#### Work item:
Go to the line containing "ATOM 306 N N" in the records below and retype from there through the final line, exactly.
┄┄┄┄┄┄┄┄┄┄
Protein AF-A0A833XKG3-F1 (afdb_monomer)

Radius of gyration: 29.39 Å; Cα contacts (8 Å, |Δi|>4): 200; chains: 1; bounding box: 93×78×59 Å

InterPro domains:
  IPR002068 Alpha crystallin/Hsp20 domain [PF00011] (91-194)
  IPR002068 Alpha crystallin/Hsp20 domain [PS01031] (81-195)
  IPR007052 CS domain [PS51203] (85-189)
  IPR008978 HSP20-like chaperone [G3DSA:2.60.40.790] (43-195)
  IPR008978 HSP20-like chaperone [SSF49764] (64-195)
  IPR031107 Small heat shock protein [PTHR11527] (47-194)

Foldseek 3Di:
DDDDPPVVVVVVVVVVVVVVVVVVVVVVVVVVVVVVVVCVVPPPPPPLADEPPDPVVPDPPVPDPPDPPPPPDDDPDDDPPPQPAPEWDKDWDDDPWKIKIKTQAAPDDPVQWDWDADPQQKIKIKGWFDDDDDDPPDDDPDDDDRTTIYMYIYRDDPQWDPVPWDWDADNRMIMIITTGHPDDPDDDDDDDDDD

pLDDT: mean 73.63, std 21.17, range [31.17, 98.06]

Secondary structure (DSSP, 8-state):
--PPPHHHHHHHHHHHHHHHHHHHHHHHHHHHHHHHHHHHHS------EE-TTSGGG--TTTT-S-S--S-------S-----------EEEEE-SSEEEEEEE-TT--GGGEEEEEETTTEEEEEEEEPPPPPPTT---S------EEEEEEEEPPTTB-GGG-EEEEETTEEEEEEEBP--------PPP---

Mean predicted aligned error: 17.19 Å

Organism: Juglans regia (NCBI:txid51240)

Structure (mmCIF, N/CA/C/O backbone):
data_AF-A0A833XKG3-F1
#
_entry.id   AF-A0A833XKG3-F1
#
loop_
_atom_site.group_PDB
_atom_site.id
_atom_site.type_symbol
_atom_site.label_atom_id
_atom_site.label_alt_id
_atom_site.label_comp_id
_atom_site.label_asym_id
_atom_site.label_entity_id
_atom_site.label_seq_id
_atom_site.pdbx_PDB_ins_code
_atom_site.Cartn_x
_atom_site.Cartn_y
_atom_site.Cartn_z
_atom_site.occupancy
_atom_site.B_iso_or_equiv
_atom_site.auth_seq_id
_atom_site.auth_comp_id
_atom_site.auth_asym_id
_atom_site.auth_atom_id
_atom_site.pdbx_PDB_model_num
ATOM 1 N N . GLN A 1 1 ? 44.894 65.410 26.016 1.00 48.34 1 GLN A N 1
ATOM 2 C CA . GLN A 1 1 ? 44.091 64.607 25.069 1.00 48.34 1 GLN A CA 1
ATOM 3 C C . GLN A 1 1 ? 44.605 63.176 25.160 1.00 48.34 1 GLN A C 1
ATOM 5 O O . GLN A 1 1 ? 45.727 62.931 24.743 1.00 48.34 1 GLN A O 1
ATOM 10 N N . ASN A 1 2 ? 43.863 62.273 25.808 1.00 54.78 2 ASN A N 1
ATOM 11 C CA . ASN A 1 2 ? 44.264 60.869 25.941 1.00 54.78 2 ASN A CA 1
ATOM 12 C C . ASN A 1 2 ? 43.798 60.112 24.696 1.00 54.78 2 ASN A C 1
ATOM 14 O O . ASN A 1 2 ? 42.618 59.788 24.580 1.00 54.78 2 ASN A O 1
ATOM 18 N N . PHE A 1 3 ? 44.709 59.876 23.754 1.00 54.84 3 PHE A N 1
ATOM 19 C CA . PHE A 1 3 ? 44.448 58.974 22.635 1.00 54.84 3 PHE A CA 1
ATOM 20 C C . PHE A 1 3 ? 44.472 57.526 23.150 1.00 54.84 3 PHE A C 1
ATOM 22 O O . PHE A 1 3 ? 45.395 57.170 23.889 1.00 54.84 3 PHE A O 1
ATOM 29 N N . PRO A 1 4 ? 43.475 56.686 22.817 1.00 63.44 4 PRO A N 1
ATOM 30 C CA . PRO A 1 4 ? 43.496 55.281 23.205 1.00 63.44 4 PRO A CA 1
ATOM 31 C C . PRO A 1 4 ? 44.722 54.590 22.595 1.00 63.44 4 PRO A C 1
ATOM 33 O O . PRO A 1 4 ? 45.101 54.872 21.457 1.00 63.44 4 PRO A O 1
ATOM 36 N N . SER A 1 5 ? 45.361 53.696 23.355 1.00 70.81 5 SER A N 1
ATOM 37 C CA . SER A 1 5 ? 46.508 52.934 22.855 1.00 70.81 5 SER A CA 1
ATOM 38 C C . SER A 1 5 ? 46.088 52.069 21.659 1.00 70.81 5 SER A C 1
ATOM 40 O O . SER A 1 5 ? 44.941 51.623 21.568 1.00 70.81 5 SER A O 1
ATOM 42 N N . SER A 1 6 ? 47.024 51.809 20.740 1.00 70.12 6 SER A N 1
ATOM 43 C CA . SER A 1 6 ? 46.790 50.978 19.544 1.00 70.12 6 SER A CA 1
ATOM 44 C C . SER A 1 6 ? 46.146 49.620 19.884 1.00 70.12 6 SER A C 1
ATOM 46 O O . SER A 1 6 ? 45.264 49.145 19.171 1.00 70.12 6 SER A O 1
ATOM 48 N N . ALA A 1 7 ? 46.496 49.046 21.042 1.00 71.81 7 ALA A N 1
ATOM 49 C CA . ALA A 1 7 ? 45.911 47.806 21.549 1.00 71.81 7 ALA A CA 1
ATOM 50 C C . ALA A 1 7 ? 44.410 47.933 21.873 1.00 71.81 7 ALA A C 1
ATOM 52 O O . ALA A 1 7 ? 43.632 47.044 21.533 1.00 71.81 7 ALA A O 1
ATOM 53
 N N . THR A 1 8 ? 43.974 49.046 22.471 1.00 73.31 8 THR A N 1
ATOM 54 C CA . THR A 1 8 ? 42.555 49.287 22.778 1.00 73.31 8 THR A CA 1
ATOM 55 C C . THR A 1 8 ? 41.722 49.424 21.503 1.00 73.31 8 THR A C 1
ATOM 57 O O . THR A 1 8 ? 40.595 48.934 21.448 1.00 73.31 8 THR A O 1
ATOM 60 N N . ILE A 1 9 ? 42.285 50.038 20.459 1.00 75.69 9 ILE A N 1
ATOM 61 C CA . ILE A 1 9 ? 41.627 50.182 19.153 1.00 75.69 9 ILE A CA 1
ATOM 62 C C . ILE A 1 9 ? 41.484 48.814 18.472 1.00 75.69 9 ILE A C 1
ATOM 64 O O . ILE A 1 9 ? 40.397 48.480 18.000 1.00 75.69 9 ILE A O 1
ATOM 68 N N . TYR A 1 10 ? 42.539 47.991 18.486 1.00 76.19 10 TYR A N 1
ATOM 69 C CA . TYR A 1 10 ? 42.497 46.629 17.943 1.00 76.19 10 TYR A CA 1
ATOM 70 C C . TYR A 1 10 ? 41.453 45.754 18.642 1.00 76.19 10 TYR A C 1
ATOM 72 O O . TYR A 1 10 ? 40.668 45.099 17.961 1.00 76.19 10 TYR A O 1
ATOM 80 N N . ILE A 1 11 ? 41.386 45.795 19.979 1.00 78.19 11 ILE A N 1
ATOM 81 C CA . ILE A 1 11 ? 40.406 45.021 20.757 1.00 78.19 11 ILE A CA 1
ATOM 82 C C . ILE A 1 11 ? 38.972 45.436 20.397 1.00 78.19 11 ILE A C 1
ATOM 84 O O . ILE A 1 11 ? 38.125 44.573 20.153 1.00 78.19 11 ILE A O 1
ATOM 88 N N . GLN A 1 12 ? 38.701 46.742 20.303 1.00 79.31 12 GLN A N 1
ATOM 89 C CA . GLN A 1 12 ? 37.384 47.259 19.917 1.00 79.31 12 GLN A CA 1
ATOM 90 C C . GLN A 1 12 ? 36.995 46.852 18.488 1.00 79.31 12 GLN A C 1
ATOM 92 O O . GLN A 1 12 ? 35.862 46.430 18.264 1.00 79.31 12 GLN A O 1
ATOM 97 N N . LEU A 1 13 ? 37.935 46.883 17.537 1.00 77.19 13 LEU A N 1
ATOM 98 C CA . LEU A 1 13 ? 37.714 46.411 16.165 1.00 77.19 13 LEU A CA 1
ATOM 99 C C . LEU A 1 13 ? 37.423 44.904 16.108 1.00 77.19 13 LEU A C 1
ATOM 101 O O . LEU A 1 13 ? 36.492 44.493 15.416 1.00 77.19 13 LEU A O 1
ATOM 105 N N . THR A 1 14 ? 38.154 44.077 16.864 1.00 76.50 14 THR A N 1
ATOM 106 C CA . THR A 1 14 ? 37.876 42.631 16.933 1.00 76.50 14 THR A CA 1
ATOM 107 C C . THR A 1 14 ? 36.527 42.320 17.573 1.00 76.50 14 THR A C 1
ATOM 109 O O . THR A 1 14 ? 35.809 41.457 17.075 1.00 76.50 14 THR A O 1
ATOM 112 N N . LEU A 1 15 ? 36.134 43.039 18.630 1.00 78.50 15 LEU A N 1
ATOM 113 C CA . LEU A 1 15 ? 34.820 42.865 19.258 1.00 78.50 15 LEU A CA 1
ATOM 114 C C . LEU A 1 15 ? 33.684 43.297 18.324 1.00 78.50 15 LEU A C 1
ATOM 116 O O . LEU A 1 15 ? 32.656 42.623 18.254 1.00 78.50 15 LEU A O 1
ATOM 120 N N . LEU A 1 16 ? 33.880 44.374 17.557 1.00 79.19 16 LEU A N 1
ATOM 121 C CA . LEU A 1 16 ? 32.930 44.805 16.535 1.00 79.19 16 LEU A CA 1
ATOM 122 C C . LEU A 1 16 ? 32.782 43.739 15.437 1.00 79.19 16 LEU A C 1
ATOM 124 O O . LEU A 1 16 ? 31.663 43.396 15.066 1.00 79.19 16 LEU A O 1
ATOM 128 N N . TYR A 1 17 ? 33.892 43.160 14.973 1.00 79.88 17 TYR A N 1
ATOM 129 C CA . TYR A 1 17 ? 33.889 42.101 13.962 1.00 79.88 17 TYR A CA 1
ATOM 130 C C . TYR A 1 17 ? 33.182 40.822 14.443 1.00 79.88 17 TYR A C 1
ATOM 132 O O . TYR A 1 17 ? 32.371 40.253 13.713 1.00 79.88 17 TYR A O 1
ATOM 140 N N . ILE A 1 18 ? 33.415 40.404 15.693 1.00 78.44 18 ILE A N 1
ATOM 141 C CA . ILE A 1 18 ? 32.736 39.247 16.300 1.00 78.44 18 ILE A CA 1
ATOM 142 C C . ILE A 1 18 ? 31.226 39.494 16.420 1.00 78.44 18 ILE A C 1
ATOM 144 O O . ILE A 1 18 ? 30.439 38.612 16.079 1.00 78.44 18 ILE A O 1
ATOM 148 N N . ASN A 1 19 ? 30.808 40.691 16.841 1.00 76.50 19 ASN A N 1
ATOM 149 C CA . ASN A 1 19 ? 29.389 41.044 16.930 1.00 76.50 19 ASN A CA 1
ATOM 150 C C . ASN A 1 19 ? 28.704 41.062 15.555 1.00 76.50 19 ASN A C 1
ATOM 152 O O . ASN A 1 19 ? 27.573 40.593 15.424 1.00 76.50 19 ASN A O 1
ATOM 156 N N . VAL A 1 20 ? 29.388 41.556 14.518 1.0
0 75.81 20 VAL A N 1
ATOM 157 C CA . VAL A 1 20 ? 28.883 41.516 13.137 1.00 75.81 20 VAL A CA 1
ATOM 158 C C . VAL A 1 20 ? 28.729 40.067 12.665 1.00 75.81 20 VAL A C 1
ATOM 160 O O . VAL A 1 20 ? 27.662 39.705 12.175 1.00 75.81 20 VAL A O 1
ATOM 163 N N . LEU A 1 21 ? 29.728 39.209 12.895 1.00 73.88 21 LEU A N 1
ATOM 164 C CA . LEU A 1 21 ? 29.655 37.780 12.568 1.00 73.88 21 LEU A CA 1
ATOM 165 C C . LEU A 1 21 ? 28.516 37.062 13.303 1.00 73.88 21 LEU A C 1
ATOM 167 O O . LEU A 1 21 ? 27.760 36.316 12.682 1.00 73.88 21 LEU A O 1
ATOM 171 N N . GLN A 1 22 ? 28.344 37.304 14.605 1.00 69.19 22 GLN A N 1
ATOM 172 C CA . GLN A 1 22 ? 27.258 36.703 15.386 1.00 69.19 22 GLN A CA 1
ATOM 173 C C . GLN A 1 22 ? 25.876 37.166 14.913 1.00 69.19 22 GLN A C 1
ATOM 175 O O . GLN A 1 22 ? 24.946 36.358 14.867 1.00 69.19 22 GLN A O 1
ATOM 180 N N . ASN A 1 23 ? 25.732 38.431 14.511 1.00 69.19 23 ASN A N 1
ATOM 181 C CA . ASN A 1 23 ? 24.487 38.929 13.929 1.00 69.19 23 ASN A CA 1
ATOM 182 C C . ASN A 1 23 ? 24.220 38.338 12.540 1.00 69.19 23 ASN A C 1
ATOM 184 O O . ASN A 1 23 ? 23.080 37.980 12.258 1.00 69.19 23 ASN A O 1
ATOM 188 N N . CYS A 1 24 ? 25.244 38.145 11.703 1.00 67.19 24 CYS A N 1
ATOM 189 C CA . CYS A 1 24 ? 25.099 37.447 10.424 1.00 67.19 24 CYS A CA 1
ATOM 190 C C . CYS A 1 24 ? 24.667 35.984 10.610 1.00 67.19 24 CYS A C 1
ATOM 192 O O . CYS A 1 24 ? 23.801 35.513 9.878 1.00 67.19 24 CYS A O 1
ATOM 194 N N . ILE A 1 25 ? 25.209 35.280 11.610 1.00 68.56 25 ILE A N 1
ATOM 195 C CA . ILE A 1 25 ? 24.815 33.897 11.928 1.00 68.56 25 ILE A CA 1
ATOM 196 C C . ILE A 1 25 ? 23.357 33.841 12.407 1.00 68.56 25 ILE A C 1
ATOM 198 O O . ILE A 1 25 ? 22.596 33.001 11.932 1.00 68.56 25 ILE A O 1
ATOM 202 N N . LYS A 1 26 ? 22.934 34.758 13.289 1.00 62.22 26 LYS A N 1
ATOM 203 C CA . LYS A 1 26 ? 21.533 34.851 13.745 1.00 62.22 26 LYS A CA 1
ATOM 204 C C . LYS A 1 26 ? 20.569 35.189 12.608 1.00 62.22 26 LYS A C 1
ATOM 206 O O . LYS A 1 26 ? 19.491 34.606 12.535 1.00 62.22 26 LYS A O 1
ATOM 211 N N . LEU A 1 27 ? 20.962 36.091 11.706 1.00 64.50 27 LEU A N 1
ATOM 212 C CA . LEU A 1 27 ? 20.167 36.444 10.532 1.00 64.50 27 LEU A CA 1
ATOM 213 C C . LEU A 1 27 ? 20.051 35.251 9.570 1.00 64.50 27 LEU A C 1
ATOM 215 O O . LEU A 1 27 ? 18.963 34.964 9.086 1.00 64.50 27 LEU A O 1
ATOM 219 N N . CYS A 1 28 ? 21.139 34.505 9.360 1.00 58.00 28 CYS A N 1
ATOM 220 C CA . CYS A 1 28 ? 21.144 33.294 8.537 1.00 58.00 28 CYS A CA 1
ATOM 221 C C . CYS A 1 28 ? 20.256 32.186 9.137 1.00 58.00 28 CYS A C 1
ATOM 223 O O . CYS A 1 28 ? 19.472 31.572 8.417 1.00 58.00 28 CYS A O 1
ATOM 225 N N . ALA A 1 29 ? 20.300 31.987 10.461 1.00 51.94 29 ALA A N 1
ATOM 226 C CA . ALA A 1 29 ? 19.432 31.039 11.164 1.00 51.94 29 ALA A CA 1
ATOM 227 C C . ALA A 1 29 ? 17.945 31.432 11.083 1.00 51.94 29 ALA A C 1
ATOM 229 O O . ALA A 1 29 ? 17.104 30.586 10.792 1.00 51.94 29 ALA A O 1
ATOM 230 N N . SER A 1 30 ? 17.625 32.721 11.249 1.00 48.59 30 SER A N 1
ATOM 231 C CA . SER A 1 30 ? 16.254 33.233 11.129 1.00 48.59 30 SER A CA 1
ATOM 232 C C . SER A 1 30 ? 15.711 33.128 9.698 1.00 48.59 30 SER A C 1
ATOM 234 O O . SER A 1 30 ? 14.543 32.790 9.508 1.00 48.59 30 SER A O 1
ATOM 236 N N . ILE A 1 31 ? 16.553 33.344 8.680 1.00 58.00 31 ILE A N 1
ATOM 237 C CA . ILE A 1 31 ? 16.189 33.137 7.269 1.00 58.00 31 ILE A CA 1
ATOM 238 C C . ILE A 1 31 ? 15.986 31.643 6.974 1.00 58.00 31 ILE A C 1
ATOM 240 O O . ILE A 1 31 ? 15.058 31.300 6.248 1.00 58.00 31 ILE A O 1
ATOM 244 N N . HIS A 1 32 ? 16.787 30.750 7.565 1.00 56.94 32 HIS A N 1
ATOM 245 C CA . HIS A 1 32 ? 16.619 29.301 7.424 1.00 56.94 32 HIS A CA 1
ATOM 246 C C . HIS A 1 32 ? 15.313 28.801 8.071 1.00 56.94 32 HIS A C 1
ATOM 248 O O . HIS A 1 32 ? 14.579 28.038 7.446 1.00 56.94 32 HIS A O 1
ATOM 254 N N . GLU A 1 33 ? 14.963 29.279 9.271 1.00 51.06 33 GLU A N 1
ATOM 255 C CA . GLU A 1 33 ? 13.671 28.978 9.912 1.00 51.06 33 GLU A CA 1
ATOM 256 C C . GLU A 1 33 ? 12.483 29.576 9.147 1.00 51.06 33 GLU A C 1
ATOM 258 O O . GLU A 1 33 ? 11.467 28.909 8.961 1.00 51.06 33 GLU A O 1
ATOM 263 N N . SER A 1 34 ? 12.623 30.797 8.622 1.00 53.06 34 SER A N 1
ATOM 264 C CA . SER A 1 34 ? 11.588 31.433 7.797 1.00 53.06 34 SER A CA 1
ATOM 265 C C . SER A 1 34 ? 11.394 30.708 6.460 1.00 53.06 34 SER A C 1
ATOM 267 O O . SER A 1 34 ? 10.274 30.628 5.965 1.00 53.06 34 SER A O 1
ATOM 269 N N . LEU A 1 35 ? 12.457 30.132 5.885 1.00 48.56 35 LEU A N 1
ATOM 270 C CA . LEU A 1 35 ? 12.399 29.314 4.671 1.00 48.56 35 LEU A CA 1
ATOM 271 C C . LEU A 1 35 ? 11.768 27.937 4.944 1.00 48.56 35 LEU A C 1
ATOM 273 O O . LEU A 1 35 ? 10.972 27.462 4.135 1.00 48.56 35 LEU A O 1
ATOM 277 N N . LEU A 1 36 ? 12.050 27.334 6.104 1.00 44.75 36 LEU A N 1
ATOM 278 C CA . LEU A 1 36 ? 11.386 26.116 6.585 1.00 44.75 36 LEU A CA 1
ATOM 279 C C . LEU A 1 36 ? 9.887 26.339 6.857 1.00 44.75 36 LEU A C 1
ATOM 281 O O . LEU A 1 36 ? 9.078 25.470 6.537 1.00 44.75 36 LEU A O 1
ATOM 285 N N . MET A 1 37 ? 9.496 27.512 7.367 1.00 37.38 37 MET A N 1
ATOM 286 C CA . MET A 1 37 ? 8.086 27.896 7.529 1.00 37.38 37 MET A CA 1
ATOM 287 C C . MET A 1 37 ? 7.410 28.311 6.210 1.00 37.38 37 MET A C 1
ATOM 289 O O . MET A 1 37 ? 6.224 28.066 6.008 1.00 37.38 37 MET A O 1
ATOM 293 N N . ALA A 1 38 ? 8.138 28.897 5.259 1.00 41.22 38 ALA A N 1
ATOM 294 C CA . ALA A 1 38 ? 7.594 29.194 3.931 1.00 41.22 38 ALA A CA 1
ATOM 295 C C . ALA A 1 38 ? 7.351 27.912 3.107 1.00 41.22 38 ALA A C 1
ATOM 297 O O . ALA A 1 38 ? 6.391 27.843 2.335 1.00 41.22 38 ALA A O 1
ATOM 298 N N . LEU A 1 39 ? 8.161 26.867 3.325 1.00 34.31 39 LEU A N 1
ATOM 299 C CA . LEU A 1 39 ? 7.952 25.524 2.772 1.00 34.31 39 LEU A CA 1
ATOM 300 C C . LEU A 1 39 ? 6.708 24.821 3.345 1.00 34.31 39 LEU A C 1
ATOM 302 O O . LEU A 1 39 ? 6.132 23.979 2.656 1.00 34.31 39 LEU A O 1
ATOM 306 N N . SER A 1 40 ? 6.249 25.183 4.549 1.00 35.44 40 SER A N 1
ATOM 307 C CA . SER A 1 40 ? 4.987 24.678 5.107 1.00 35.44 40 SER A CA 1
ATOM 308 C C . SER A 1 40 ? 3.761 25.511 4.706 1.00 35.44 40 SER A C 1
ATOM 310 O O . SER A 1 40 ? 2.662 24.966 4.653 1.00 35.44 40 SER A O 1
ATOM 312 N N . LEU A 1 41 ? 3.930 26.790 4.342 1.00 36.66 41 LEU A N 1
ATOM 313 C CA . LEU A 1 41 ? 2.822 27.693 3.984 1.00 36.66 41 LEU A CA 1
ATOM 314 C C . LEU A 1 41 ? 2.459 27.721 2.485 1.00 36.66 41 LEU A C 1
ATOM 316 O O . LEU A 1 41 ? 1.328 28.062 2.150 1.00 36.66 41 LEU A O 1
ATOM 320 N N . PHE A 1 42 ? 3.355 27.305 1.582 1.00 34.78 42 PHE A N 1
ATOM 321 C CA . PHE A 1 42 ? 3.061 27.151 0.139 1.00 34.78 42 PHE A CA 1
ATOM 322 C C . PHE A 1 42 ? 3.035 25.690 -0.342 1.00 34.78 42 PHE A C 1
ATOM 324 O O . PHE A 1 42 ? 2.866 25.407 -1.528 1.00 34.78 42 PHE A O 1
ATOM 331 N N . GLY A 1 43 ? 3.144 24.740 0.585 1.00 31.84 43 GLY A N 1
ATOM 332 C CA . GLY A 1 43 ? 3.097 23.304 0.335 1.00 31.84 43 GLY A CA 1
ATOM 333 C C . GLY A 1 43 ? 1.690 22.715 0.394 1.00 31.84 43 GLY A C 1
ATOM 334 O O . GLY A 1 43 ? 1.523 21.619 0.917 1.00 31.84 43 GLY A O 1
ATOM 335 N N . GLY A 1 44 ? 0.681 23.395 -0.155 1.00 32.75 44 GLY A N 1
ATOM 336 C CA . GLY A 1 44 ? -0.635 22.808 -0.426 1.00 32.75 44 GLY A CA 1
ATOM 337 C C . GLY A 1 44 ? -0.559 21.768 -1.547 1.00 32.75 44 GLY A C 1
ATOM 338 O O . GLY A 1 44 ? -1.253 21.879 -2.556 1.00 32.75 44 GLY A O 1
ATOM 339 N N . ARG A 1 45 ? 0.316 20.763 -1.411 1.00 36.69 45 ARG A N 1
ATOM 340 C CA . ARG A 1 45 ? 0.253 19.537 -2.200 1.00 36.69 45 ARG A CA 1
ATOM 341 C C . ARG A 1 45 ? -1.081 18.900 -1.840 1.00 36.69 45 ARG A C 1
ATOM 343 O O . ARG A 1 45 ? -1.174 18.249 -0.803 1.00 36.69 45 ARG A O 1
┄┄┄┄┄┄┄┄┄┄
#### Solution to this exercise:
ATOM 306 N N . SER A 1 40 ? 6.249 25.183 4.549 1.00 35.44 40 SER A N 1
ATOM 307 C CA . SER A 1 40 ? 4.987 24.678 5.107 1.00 35.44 40 SER A CA 1
ATOM 308 C C . SER A 1 40 ? 3.761 25.511 4.706 1.00 35.44 40 SER A C 1
ATOM 310 O O . SER A 1 40 ? 2.662 24.966 4.653 1.00 35.44 40 SER A O 1
ATOM 312 N N . LEU A 1 41 ? 3.930 26.790 4.342 1.00 36.66 41 LEU A N 1
ATOM 313 C CA . LEU A 1 41 ? 2.822 27.693 3.984 1.00 36.66 41 LEU A CA 1
ATOM 314 C C . LEU A 1 41 ? 2.459 27.721 2.485 1.00 36.66 41 LEU A C 1
ATOM 316 O O . LEU A 1 41 ? 1.328 28.062 2.150 1.00 36.66 41 LEU A O 1
ATOM 320 N N . PHE A 1 42 ? 3.355 27.305 1.582 1.00 34.78 42 PHE A N 1
ATOM 321 C CA . PHE A 1 42 ? 3.061 27.151 0.139 1.00 34.78 42 PHE A CA 1
ATOM 322 C C . PHE A 1 42 ? 3.035 25.690 -0.342 1.00 34.78 42 PHE A C 1
ATOM 324 O O . PHE A 1 42 ? 2.866 25.407 -1.528 1.00 34.78 42 PHE A O 1
ATOM 331 N N . GLY A 1 43 ? 3.144 24.740 0.585 1.00 31.84 43 GLY A N 1
ATOM 332 C CA . GLY A 1 43 ? 3.097 23.304 0.335 1.00 31.84 43 GLY A CA 1
ATOM 333 C C . GLY A 1 43 ? 1.690 22.715 0.394 1.00 31.84 43 GLY A C 1
ATOM 334 O O . GLY A 1 43 ? 1.523 21.619 0.917 1.00 31.84 43 GLY A O 1
ATOM 335 N N . GLY A 1 44 ? 0.681 23.395 -0.155 1.00 32.75 44 GLY A N 1
ATOM 336 C CA . GLY A 1 44 ? -0.635 22.808 -0.426 1.00 32.75 44 GLY A CA 1
ATOM 337 C C . GLY A 1 44 ? -0.559 21.768 -1.547 1.00 32.75 44 GLY A C 1
ATOM 338 O O . GLY A 1 44 ? -1.253 21.879 -2.556 1.00 32.75 44 GLY A O 1
ATOM 339 N N . ARG A 1 45 ? 0.316 20.763 -1.411 1.00 36.69 45 ARG A N 1
ATOM 340 C CA . ARG A 1 45 ? 0.253 19.537 -2.200 1.00 36.69 45 ARG A CA 1
ATOM 341 C C . ARG A 1 45 ? -1.081 18.900 -1.840 1.00 36.69 45 ARG A C 1
ATOM 343 O O . ARG A 1 45 ? -1.174 18.249 -0.803 1.00 36.69 45 ARG A O 1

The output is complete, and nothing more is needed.